Video:Stimulating tissue by a cathode make mechanism.
Video: Stimulating tissue by a cathode break mechanism.

Defibrillation Therapy

Cardiac defibrillation, as accomplished either externally or internally by automatic, implantable devices (ICDs), constitutes the most important means of combating sudden cardiac death. While ICD therapy has proved to be efficient and reliable, defibrillation is a traumatic experience due to the pain associated with shock delivery. Thus, research on defibrillation mechanisms, particularly aimed at lowering defibrillation voltage, remains an important topic. Advancing our understanding towards a full appreciation of the mechanisms by which a shock interacts with the heart is the most promising approach to achieve this goal.
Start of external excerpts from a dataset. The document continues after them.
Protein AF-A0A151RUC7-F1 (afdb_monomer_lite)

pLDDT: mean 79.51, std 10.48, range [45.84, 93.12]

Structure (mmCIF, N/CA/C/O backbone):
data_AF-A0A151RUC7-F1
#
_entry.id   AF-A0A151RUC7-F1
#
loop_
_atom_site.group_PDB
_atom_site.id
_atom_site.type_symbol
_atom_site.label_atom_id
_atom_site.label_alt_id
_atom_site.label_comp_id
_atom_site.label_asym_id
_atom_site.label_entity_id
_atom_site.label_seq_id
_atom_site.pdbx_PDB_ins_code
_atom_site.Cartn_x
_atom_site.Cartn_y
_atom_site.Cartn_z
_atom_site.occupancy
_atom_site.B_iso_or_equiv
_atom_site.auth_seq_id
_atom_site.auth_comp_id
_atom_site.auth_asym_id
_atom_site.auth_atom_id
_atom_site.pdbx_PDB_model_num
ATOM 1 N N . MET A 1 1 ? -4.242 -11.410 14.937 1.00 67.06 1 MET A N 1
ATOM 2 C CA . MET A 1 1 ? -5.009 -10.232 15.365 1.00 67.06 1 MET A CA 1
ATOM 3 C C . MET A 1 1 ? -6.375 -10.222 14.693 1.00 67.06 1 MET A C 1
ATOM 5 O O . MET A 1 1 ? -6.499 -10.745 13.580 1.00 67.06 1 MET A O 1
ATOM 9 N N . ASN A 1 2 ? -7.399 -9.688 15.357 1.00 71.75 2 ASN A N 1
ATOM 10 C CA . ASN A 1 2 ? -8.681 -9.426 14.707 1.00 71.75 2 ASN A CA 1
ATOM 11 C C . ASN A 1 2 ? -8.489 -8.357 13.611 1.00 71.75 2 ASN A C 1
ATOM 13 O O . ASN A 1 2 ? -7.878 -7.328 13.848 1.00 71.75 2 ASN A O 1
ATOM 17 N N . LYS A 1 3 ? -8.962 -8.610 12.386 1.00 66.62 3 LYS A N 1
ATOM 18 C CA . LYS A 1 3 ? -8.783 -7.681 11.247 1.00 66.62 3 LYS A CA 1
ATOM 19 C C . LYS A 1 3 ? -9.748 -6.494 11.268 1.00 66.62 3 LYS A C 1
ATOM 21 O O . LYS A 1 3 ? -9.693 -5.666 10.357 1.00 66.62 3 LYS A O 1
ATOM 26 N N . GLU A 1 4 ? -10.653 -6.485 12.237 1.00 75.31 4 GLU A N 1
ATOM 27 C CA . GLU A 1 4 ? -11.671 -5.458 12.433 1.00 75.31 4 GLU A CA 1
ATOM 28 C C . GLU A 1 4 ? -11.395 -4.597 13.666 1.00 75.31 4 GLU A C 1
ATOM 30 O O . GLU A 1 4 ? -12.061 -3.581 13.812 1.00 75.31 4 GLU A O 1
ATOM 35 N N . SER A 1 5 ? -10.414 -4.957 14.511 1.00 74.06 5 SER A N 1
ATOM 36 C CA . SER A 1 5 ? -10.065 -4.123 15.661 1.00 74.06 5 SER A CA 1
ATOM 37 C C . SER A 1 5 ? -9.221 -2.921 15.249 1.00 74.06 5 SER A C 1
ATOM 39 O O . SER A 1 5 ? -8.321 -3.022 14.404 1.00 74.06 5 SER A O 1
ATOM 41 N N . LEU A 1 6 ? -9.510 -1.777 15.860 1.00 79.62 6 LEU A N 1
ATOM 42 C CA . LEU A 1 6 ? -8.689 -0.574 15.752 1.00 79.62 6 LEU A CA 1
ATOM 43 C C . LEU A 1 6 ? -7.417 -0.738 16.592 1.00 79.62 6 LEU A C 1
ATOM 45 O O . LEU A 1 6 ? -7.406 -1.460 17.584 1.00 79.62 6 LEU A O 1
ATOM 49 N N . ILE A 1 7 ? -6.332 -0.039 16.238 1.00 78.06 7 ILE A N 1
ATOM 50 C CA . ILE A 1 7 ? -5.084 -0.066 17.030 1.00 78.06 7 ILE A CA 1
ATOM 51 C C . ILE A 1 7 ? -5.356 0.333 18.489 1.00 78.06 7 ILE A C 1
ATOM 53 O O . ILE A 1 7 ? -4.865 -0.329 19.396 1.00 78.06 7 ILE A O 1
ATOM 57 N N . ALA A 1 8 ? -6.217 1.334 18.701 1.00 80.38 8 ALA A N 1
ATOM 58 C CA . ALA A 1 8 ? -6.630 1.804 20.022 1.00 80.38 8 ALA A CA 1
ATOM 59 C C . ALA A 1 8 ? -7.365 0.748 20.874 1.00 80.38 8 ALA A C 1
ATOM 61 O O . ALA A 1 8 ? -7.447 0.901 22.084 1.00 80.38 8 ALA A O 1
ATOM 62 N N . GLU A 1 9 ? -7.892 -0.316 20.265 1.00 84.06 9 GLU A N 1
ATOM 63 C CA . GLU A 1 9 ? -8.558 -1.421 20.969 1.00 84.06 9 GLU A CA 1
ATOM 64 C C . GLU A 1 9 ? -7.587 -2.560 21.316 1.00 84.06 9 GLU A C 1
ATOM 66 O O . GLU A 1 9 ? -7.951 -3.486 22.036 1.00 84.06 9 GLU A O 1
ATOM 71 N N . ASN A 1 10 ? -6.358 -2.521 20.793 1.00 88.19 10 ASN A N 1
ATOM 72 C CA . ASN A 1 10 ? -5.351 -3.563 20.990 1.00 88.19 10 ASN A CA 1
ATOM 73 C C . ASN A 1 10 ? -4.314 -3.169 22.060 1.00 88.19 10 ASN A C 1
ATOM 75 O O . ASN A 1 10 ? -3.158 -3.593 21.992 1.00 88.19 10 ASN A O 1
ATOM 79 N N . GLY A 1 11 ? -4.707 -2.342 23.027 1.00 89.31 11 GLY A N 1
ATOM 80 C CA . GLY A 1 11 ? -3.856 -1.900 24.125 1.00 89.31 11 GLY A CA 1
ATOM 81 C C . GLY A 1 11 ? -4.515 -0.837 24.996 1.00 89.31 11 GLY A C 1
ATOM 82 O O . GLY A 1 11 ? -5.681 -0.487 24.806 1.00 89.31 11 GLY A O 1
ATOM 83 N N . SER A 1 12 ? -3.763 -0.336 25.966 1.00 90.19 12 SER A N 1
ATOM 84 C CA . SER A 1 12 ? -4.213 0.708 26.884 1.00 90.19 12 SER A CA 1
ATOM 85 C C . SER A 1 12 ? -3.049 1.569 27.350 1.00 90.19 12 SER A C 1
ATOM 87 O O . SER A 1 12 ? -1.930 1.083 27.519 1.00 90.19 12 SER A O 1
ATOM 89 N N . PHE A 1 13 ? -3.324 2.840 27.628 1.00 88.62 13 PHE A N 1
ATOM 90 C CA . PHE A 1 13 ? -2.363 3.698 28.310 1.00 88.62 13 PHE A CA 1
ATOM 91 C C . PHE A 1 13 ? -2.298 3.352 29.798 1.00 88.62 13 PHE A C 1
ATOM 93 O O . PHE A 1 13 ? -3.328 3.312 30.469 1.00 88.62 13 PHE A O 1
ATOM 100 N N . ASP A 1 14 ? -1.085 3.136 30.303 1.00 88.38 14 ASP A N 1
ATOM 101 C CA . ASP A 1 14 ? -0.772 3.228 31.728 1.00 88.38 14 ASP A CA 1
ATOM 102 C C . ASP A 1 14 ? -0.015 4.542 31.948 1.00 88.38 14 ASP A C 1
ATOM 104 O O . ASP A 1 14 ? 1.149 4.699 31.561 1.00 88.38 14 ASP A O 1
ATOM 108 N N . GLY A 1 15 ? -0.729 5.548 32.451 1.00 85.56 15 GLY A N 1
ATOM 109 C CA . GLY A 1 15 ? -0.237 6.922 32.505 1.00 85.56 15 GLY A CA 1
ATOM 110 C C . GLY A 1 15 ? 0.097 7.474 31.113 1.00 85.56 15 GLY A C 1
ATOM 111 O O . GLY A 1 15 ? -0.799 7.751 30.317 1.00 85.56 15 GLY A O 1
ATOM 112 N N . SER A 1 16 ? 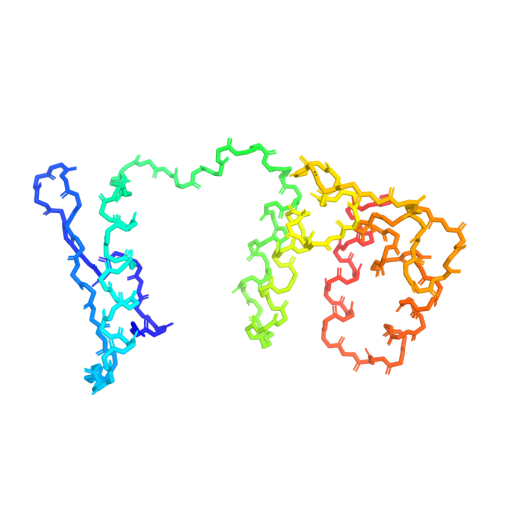1.390 7.665 30.832 1.00 81.88 16 SER A N 1
ATOM 113 C CA . SER A 1 16 ? 1.899 8.190 29.554 1.00 81.88 16 SER A CA 1
ATOM 114 C C . SER A 1 16 ? 2.360 7.116 28.569 1.00 81.88 16 SER A C 1
ATOM 116 O O . SER A 1 16 ? 2.692 7.449 27.432 1.00 81.88 16 SER A O 1
ATOM 118 N N . SER A 1 17 ? 2.429 5.858 29.002 1.00 84.75 17 SER A N 1
ATOM 119 C CA . SER A 1 17 ? 3.016 4.767 28.227 1.00 84.75 17 SER A CA 1
ATOM 120 C C . SER A 1 17 ? 1.928 3.862 27.671 1.00 84.75 17 SER A C 1
ATOM 122 O O . SER A 1 17 ? 0.986 3.493 28.372 1.00 84.75 17 SER A O 1
ATOM 124 N N . TRP A 1 18 ? 2.049 3.504 26.400 1.00 89.31 18 TRP A N 1
ATOM 125 C CA . TRP A 1 18 ? 1.155 2.561 25.748 1.00 89.31 18 TRP A CA 1
ATOM 126 C C . TRP A 1 18 ? 1.584 1.126 26.037 1.00 89.31 18 TRP A C 1
ATOM 128 O O . TRP A 1 18 ? 2.740 0.756 25.819 1.00 89.31 18 TRP A O 1
ATOM 138 N N . ASN A 1 19 ? 0.624 0.312 26.469 1.00 90.19 19 ASN A N 1
ATOM 139 C CA . ASN A 1 19 ? 0.797 -1.114 26.699 1.00 90.19 19 ASN A CA 1
ATOM 140 C C . ASN A 1 19 ? -0.011 -1.893 25.666 1.00 90.19 19 ASN A C 1
ATOM 142 O O . ASN A 1 19 ? -1.232 -1.749 25.584 1.00 90.19 19 ASN A O 1
ATOM 146 N N . TRP A 1 20 ? 0.667 -2.733 24.889 1.00 89.88 20 TRP A N 1
ATOM 147 C CA . TRP A 1 20 ? 0.030 -3.581 23.887 1.00 89.88 20 TRP A CA 1
ATOM 148 C C . TRP A 1 20 ? -0.685 -4.769 24.533 1.00 89.88 20 TRP A C 1
ATOM 150 O O . TRP A 1 20 ? -0.116 -5.488 25.348 1.00 89.88 20 TRP A O 1
ATOM 160 N N . ALA A 1 21 ? -1.926 -5.009 24.117 1.00 89.56 21 ALA A N 1
ATOM 161 C CA . ALA A 1 21 ? -2.758 -6.129 24.547 1.00 89.56 21 ALA A CA 1
ATOM 162 C C . ALA A 1 21 ? -3.403 -6.785 23.315 1.00 89.56 21 ALA A C 1
ATOM 164 O O . ALA A 1 21 ? -4.605 -6.671 23.067 1.00 89.56 21 ALA A O 1
ATOM 165 N N . LEU A 1 22 ? -2.580 -7.435 22.485 1.00 87.31 22 LEU A N 1
ATOM 166 C CA . LEU A 1 22 ? -3.035 -8.007 21.218 1.00 87.31 22 LEU A CA 1
ATOM 167 C C . LEU A 1 22 ? -4.000 -9.182 21.430 1.00 87.31 22 LEU A C 1
ATOM 169 O O . LEU A 1 22 ? -3.634 -10.217 21.988 1.00 87.31 22 LEU A O 1
ATOM 173 N N . VAL A 1 23 ? -5.209 -9.074 20.872 1.00 85.31 23 VAL A N 1
ATOM 174 C CA . VAL A 1 23 ? -6.187 -10.172 20.867 1.00 85.31 23 VAL A CA 1
ATOM 175 C C . VAL A 1 23 ? -6.163 -10.914 19.527 1.00 85.31 23 VAL A C 1
ATOM 177 O O . VAL A 1 23 ? -6.370 -10.360 18.436 1.00 85.31 23 VAL A O 1
ATOM 180 N N . TRP A 1 24 ? -5.917 -12.222 19.593 1.00 84.88 24 TRP A N 1
ATOM 181 C CA . TRP A 1 24 ? -5.918 -13.109 18.431 1.00 84.88 24 TRP A CA 1
ATOM 182 C C . TRP A 1 24 ? -7.317 -13.686 18.196 1.00 84.88 24 TRP A C 1
ATOM 184 O O . TRP A 1 24 ? -7.986 -14.122 19.122 1.00 84.88 24 TRP A O 1
ATOM 194 N N . ARG A 1 25 ? -7.763 -13.732 16.930 1.00 84.00 25 ARG A N 1
ATOM 195 C CA . ARG A 1 25 ? -9.071 -14.309 16.556 1.00 84.00 25 ARG A CA 1
ATOM 196 C C . ARG A 1 25 ? -9.188 -15.791 16.940 1.00 84.00 25 ARG A C 1
ATOM 198 O O . ARG A 1 25 ? -10.284 -16.272 17.192 1.00 84.00 25 ARG A O 1
ATOM 205 N N . ARG A 1 26 ? -8.069 -16.515 16.909 1.00 87.19 26 ARG A N 1
ATOM 206 C CA . ARG A 1 26 ? -7.977 -17.920 17.301 1.00 87.19 26 ARG A CA 1
ATOM 207 C C . ARG A 1 26 ? -6.718 -18.145 18.135 1.00 87.19 26 ARG A C 1
ATOM 209 O O . ARG A 1 26 ? -5.776 -17.362 17.977 1.00 87.19 26 ARG A O 1
ATOM 216 N N . PRO A 1 27 ? -6.670 -19.225 18.930 1.00 88.94 27 PRO A N 1
ATOM 217 C CA . PRO A 1 27 ? -5.434 -19.668 19.553 1.00 88.94 27 PRO A CA 1
ATOM 218 C C . PRO A 1 27 ? -4.322 -19.862 18.510 1.00 88.94 27 PRO A C 1
ATOM 220 O O . PRO A 1 27 ? -4.567 -20.350 17.395 1.00 88.94 27 PRO A O 1
ATOM 223 N N . LEU A 1 28 ? -3.108 -19.451 18.872 1.00 88.94 28 LEU A N 1
ATOM 224 C CA . LEU A 1 28 ? -1.892 -19.727 18.112 1.00 88.94 28 LEU A CA 1
ATOM 225 C C . LEU A 1 28 ? -1.443 -21.135 18.498 1.00 88.94 28 LEU A C 1
ATOM 227 O O . LEU A 1 28 ? -0.968 -21.356 19.606 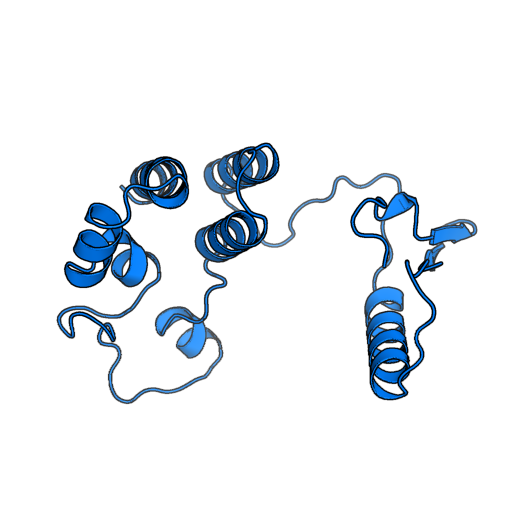1.00 88.94 28 LEU A O 1
ATOM 231 N N . LEU A 1 29 ? -1.714 -22.103 17.625 1.00 89.62 29 LEU A N 1
ATOM 232 C CA . LEU A 1 29 ? -1.540 -23.528 17.936 1.00 89.62 29 LEU A CA 1
ATOM 233 C C . LEU A 1 29 ? -0.217 -24.084 17.405 1.00 89.62 29 LEU A C 1
ATOM 235 O O . LEU A 1 29 ? 0.198 -25.170 17.797 1.00 89.62 29 LEU A O 1
ATOM 239 N N . LEU A 1 30 ? 0.430 -23.364 16.489 1.00 92.00 30 LEU A N 1
ATOM 240 C CA . LEU A 1 30 ? 1.693 -23.761 15.881 1.00 92.00 30 LEU A CA 1
ATOM 241 C C . LEU A 1 30 ? 2.832 -22.942 16.487 1.00 92.00 30 LEU A C 1
ATOM 243 O O . LEU A 1 30 ? 2.709 -21.723 16.591 1.00 92.00 30 LEU A O 1
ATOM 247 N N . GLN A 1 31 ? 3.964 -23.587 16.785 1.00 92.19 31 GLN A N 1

Internal defibrillation by ICD therapy is administered in two different forms, either with transvenous (TV-ICD) systems where electrode coils are inserted in the cardiac blood pool, or with leadless subcutaneous (S-ICD) systems where electrodes are implanted under the skin. The S-ICD system offers advantages, but owing to the wider range of feasible implant locations rationalization of an optimal lead placement is more challenging.

Reasons of success or failure of defibrillation shocks are multifactorial. Shape, size and location of electrodes as well as the timing (relative to an ongoing reentrant activation pattern), polarity, duration and waveform of the shock pulse play important roles. As ICD shocks are delivered by capacitive discharge, the exponential decay of waveforms is governed by the tissue's impedance governing the current flow between coils and can. The impact of the shock-induced electric field on the myocardium depends on on field strength \( \nabla \) and the spatial heterogeneity of the field as quantitatively by the activation function:

Activating Function
A theoretical concept termed activating function [Rattay, 1986], has proved to be useful for analyzing the etiology of VEPs. Rearranging the bidomain equation governing the intracellular potential \( \phi_{\rm i} \) yields $$ I_{ion}(s,v) + \frac{\partial v}{\partial t} - \nabla \cdot \left( \boldsymbol{\sigma_i}\nabla v \right) = \nabla \cdot \left( \boldsymbol{\sigma_i}\nabla u \right) $$ where the activating function, \( S \), in its most general form is the term on the right-hand side [Sobie, 1997]. When a stimulus is applied to tissue at rest, all terms on the left-hand side of the above equation are zero. The extracellularly applied stimulus establishes a potential field \( \phi_{\rm e} \) which drives the initial change in membrane voltage \( V_{\rm m} \). Expanding \( S \) $$ S = \nabla \cdot \left( \boldsymbol{\sigma_i}\nabla u \right) = \boldsymbol{\sigma_i} \colon \nabla \left(\nabla u \right) + \left( \nabla \cdot \boldsymbol{\sigma_i} \right) \cdot \nabla u $$ reveals that the sufficient conditions for \( S \) being non-zero are either spatial non-uniformity in applied electric field, or non-uniformity in tissue architecture.

The many factors involved, combined with the variability of reentrant activation patterns and structural/anatomical factors renders ICD therapy a complex optimization problem.